Feeding fibrous diets to pigs has produced a variety of effects. The most prominent effect of dietary fiber supplementation for pigs is changes of the gastrointestinal environment . The addition of fibrous feed to pig diets increases the secretion of swine intestinal fluid . It also reduces the gastric emptying time and increases the digestive viscosity [17,18]. Fibrous feed increases the amount of digestion in the stomach, decreases the rate of digestive movement, and increases satiety . Stanogias & Pearce  reported that supplementation of soy hulls and wheat bran to swine diets increased the amount of digested products compared to the basal diet, which resulted in a decrease in the digestive movement speed and a feeling of satiety for better feed efficiency and digestibility. Due to the effects of reduced gastric emptying time, increased digestion viscosity, and reduced digestion rate with fibrous feed supplementation, digestion becomes easier and digestibility increases.
In the present study, crude fiber digestibility of growing pigs increased by increasing soy hulls content in diets, but, CP digestibility decreased. In other studies, the inclusion of graded levels of soy hulls in animal diets decreased DM and GE digestibility by increasing dietary levels of soy hulls . Rainbird  and Rainbird & Low  reported that dietary supplementation of CF increases the amount of digestion time in the gastrointestinal tract, resulting in increased DM digestibility of growing pigs. Varel & Yen  reported that the CF digestibility was increased by increasing contents of CF in swine diets. However, they explained that it also adversely affects digestibility of nutrients. The increase in crude fiber digestibility was accompanied by a corresponding decrease in the digestibility of dry matter, organic matter, crude protein, and nitrogen free extract.

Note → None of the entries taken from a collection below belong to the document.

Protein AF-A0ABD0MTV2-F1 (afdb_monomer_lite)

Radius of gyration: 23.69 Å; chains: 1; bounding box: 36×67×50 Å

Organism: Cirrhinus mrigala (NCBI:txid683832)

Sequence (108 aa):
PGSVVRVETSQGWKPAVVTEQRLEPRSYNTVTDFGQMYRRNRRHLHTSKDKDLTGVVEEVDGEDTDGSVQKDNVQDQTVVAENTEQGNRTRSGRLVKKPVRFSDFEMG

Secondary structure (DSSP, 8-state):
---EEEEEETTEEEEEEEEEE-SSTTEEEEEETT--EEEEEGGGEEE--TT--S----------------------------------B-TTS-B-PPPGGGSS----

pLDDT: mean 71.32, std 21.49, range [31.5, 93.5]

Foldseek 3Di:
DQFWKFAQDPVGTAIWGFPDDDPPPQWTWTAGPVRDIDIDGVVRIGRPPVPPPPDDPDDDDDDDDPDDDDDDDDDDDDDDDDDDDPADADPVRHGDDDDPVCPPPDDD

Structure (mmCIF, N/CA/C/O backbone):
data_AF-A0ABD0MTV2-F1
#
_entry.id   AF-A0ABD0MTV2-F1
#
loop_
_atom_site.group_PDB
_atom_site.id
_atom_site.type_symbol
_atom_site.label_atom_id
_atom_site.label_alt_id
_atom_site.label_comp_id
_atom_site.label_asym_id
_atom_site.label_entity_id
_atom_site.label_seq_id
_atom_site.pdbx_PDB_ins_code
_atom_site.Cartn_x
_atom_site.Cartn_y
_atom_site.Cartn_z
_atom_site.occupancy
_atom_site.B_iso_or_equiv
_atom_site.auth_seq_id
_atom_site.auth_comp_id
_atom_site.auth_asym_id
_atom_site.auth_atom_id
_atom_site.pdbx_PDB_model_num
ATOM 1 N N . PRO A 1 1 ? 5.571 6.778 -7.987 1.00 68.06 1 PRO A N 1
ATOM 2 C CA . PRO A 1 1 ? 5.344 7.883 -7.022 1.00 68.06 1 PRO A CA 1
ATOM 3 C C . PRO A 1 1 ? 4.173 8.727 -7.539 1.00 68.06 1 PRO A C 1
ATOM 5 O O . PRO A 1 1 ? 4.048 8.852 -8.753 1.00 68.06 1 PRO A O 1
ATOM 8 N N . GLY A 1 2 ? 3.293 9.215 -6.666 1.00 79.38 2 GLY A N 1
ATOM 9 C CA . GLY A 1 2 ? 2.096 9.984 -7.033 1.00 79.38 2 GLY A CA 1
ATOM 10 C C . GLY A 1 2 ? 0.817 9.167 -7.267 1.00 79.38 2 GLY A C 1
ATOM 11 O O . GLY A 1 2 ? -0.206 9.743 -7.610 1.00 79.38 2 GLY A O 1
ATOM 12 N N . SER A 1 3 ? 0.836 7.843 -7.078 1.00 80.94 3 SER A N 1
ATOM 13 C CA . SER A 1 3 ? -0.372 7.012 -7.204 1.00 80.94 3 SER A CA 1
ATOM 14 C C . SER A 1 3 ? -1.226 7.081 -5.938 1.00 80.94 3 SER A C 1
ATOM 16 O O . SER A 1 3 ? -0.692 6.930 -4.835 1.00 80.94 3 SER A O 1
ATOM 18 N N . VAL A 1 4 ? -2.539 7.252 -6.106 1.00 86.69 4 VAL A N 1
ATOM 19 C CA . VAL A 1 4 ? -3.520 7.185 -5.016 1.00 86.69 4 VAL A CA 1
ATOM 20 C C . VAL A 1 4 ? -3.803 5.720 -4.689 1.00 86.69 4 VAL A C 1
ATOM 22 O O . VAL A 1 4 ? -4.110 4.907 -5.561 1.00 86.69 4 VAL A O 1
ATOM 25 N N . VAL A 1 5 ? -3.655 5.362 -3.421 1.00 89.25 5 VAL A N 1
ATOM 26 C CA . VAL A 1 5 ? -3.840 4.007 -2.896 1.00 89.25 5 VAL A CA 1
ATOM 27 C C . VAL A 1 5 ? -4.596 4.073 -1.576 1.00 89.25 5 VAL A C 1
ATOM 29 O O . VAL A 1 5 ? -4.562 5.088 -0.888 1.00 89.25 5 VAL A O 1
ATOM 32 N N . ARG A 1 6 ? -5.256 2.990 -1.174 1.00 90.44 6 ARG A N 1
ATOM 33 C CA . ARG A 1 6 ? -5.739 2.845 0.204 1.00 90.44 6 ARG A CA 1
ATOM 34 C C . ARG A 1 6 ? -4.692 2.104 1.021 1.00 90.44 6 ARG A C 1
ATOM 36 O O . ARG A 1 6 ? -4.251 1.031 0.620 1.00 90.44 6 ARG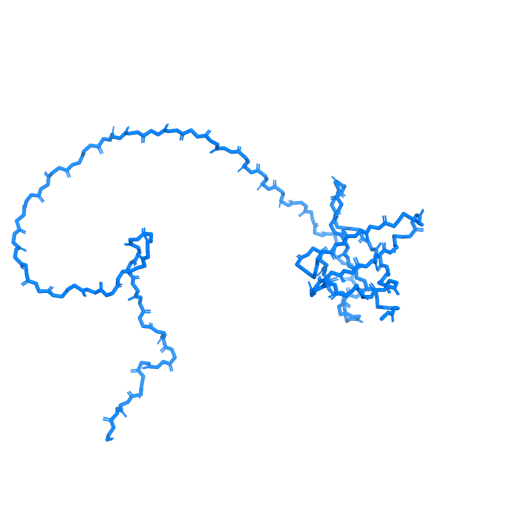 A O 1
ATOM 43 N N . VAL A 1 7 ? -4.296 2.685 2.144 1.00 90.94 7 VAL A N 1
ATOM 44 C CA . VAL A 1 7 ? -3.325 2.144 3.089 1.00 90.94 7 VAL A CA 1
ATOM 45 C C . VAL A 1 7 ? -4.032 1.583 4.316 1.00 90.94 7 VAL A C 1
ATOM 47 O O . VAL A 1 7 ? -4.959 2.192 4.849 1.00 90.94 7 VAL A O 1
ATOM 50 N N . GLU A 1 8 ? -3.593 0.417 4.771 1.00 89.69 8 GLU A N 1
ATOM 51 C CA . GLU A 1 8 ? -4.094 -0.197 5.998 1.00 89.69 8 GLU A CA 1
ATOM 52 C C . GLU A 1 8 ? -3.566 0.548 7.237 1.00 89.69 8 GLU A C 1
ATOM 54 O O . GLU A 1 8 ? -2.353 0.721 7.429 1.00 89.69 8 GLU A O 1
ATOM 59 N N . THR A 1 9 ? -4.477 1.002 8.093 1.00 87.94 9 THR A N 1
ATOM 60 C CA . THR A 1 9 ? -4.196 1.652 9.381 1.00 87.94 9 THR A CA 1
ATOM 61 C C . THR A 1 9 ? -4.953 0.938 10.501 1.00 87.94 9 THR A C 1
ATOM 63 O O . THR A 1 9 ? -5.815 0.108 10.230 1.00 87.94 9 THR A O 1
ATOM 66 N N . SER A 1 10 ? -4.680 1.280 11.764 1.00 86.62 10 SER A N 1
ATOM 67 C CA . SER A 1 10 ? -5.465 0.769 12.903 1.00 86.62 10 SER A CA 1
ATOM 68 C C . SER A 1 10 ? -6.938 1.189 12.862 1.00 86.62 10 SER A C 1
ATOM 70 O O . SER A 1 10 ? -7.767 0.593 13.532 1.00 86.62 10 SER A O 1
ATOM 72 N N . GLN A 1 11 ? -7.264 2.222 12.084 1.00 86.38 11 GLN A N 1
ATOM 73 C CA . GLN A 1 11 ? -8.622 2.720 11.862 1.00 86.38 11 GLN A CA 1
ATOM 74 C C . GLN A 1 11 ? -9.205 2.192 10.536 1.00 86.38 11 GLN A C 1
ATOM 76 O O . GLN A 1 11 ? -10.123 2.791 9.977 1.00 86.38 11 GLN A O 1
ATOM 81 N N . GLY A 1 12 ? -8.618 1.125 9.983 1.00 88.88 12 GLY A N 1
ATOM 82 C CA . GLY A 1 12 ? -8.986 0.537 8.698 1.00 88.88 12 GLY A CA 1
ATOM 83 C C . GLY A 1 12 ? -8.285 1.173 7.493 1.00 88.88 12 GLY A C 1
ATOM 84 O O . GLY A 1 12 ? -7.218 1.785 7.598 1.00 88.88 12 GLY A O 1
ATOM 85 N N . TRP A 1 13 ? -8.882 1.001 6.313 1.00 89.56 13 TRP A N 1
ATOM 86 C CA . TRP A 1 13 ? -8.322 1.417 5.024 1.00 89.56 13 TRP A CA 1
ATOM 87 C C . TRP A 1 13 ? -8.517 2.910 4.745 1.00 89.56 13 TRP A C 1
ATOM 89 O O . TRP A 1 13 ? -9.621 3.355 4.409 1.00 89.56 13 TRP A O 1
ATOM 99 N N . LYS A 1 14 ? -7.430 3.681 4.803 1.00 90.00 14 LYS A N 1
ATOM 100 C CA . LYS A 1 14 ? -7.423 5.134 4.575 1.00 90.00 14 LYS A CA 1
ATOM 101 C C . LYS A 1 14 ? -6.828 5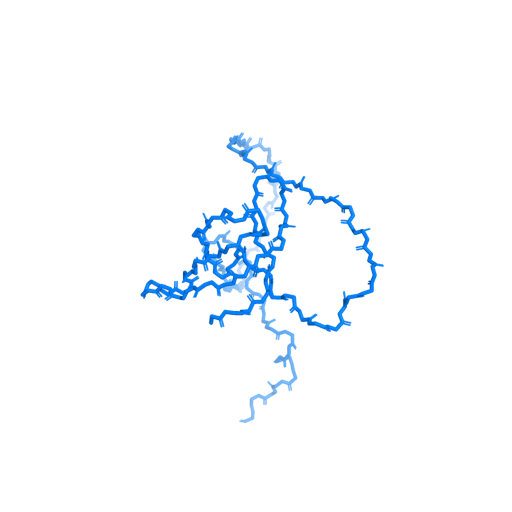.497 3.214 1.00 90.00 14 LYS A C 1
ATOM 103 O O . LYS A 1 14 ? -5.904 4.821 2.772 1.00 90.00 14 LYS A O 1
ATOM 108 N N . PRO A 1 15 ? -7.328 6.531 2.522 1.00 91.00 15 PRO A N 1
ATOM 109 C CA . PRO A 1 15 ? -6.706 7.006 1.291 1.00 91.00 15 PRO A CA 1
ATOM 110 C C . PRO A 1 15 ? -5.319 7.601 1.579 1.00 91.00 15 PRO A C 1
ATOM 112 O O . PRO A 1 15 ? -5.105 8.273 2.586 1.00 91.00 15 PRO A O 1
ATOM 115 N N . ALA A 1 16 ? -4.364 7.334 0.697 1.00 90.81 16 ALA A N 1
ATOM 116 C CA . ALA A 1 16 ? -2.997 7.819 0.786 1.00 90.81 16 ALA A CA 1
ATOM 117 C C . ALA A 1 16 ? -2.360 7.934 -0.604 1.00 90.81 16 ALA A C 1
ATOM 119 O O . ALA A 1 16 ? -2.800 7.318 -1.575 1.00 90.81 16 ALA A O 1
ATOM 120 N N . VAL A 1 17 ? -1.280 8.700 -0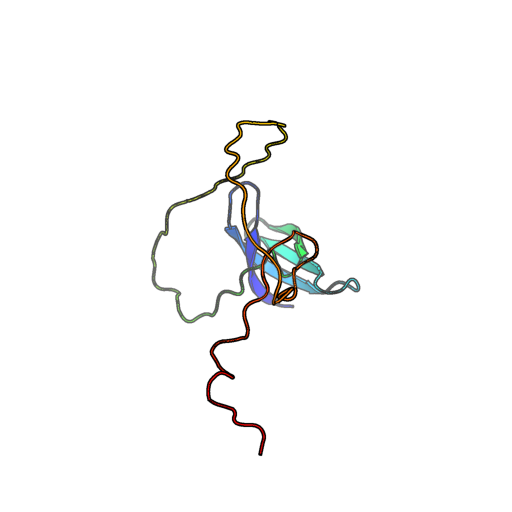.695 1.00 92.44 17 VAL A N 1
ATOM 121 C CA . VAL A 1 17 ? -0.483 8.867 -1.911 1.00 92.44 17 VAL A CA 1
ATOM 122 C C . VAL A 1 17 ? 0.881 8.225 -1.709 1.00 92.44 17 VAL A C 1
ATOM 124 O O . VAL A 1 17 ? 1.555 8.474 -0.709 1.00 92.44 17 VAL A O 1
ATOM 127 N N . VAL A 1 18 ? 1.313 7.397 -2.660 1.00 92.38 18 VAL A N 1
ATOM 128 C CA . VAL A 1 18 ? 2.656 6.800 -2.641 1.00 92.38 18 VAL A CA 1
ATOM 129 C C . VAL A 1 18 ? 3.694 7.875 -2.951 1.00 92.38 18 VAL A C 1
ATOM 131 O O . VAL A 1 18 ? 3.776 8.340 -4.088 1.00 92.38 18 VAL A O 1
ATOM 134 N N . THR A 1 19 ? 4.527 8.236 -1.981 1.00 91.31 19 THR A N 1
ATOM 135 C CA . THR A 1 19 ? 5.592 9.231 -2.167 1.00 91.31 19 THR A CA 1
ATOM 136 C C . THR A 1 19 ? 6.840 8.616 -2.775 1.00 91.31 19 THR A C 1
ATOM 138 O O . THR A 1 19 ? 7.411 9.174 -3.707 1.00 91.31 19 THR A O 1
ATOM 141 N N . GLU A 1 20 ? 7.235 7.433 -2.313 1.00 89.31 20 GLU A N 1
ATOM 142 C CA . GLU A 1 20 ? 8.499 6.815 -2.701 1.00 89.31 20 GLU A CA 1
ATOM 143 C C . GLU A 1 20 ? 8.391 5.289 -2.700 1.00 89.31 20 GLU A C 1
ATOM 145 O O . GLU A 1 20 ? 7.734 4.691 -1.842 1.00 89.31 20 GLU A O 1
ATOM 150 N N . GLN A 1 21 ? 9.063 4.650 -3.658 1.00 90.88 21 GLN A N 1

Digestive condition of the stomach and small intestine can be affected by dietary fiber before digestive products reach the large intestine. Lenis et al.  reported that dietary fiber in growing pigs diets may decrease in nutrient digestibility due to increased endogenous excretion and/or nutrient absorption. The amount of endogenous nitrogen loss knowledge to distinguish the apparent digestibility of protein and amino acid. Regardless of digestive conditions, true digestibility is an advantage over apparent digestibility in that it is a basic characteristic of feed . Many studies have reported that endogenous protein loss increased by increasing dietary fiber content [27–28, 30]. Mosenthin et al.  and Dilger et al.  suggested that the protein loss was due to a reduced resorption rate of endogenous nitrogen, not just an increase in nitrogen loss in the small intestine.
Results from the present study indicate that replacing corn with soy hulls in corn-soybean meal based diets can increase crude fiber digestibility of growing pigs. Moreover, there is no difference in CP digestibility between basal diet and 5% replacing corn with soy hulls in diet. It is concluded that 5% replacing corn with soy hulls may be a usable alternative to corn in growing pig diets.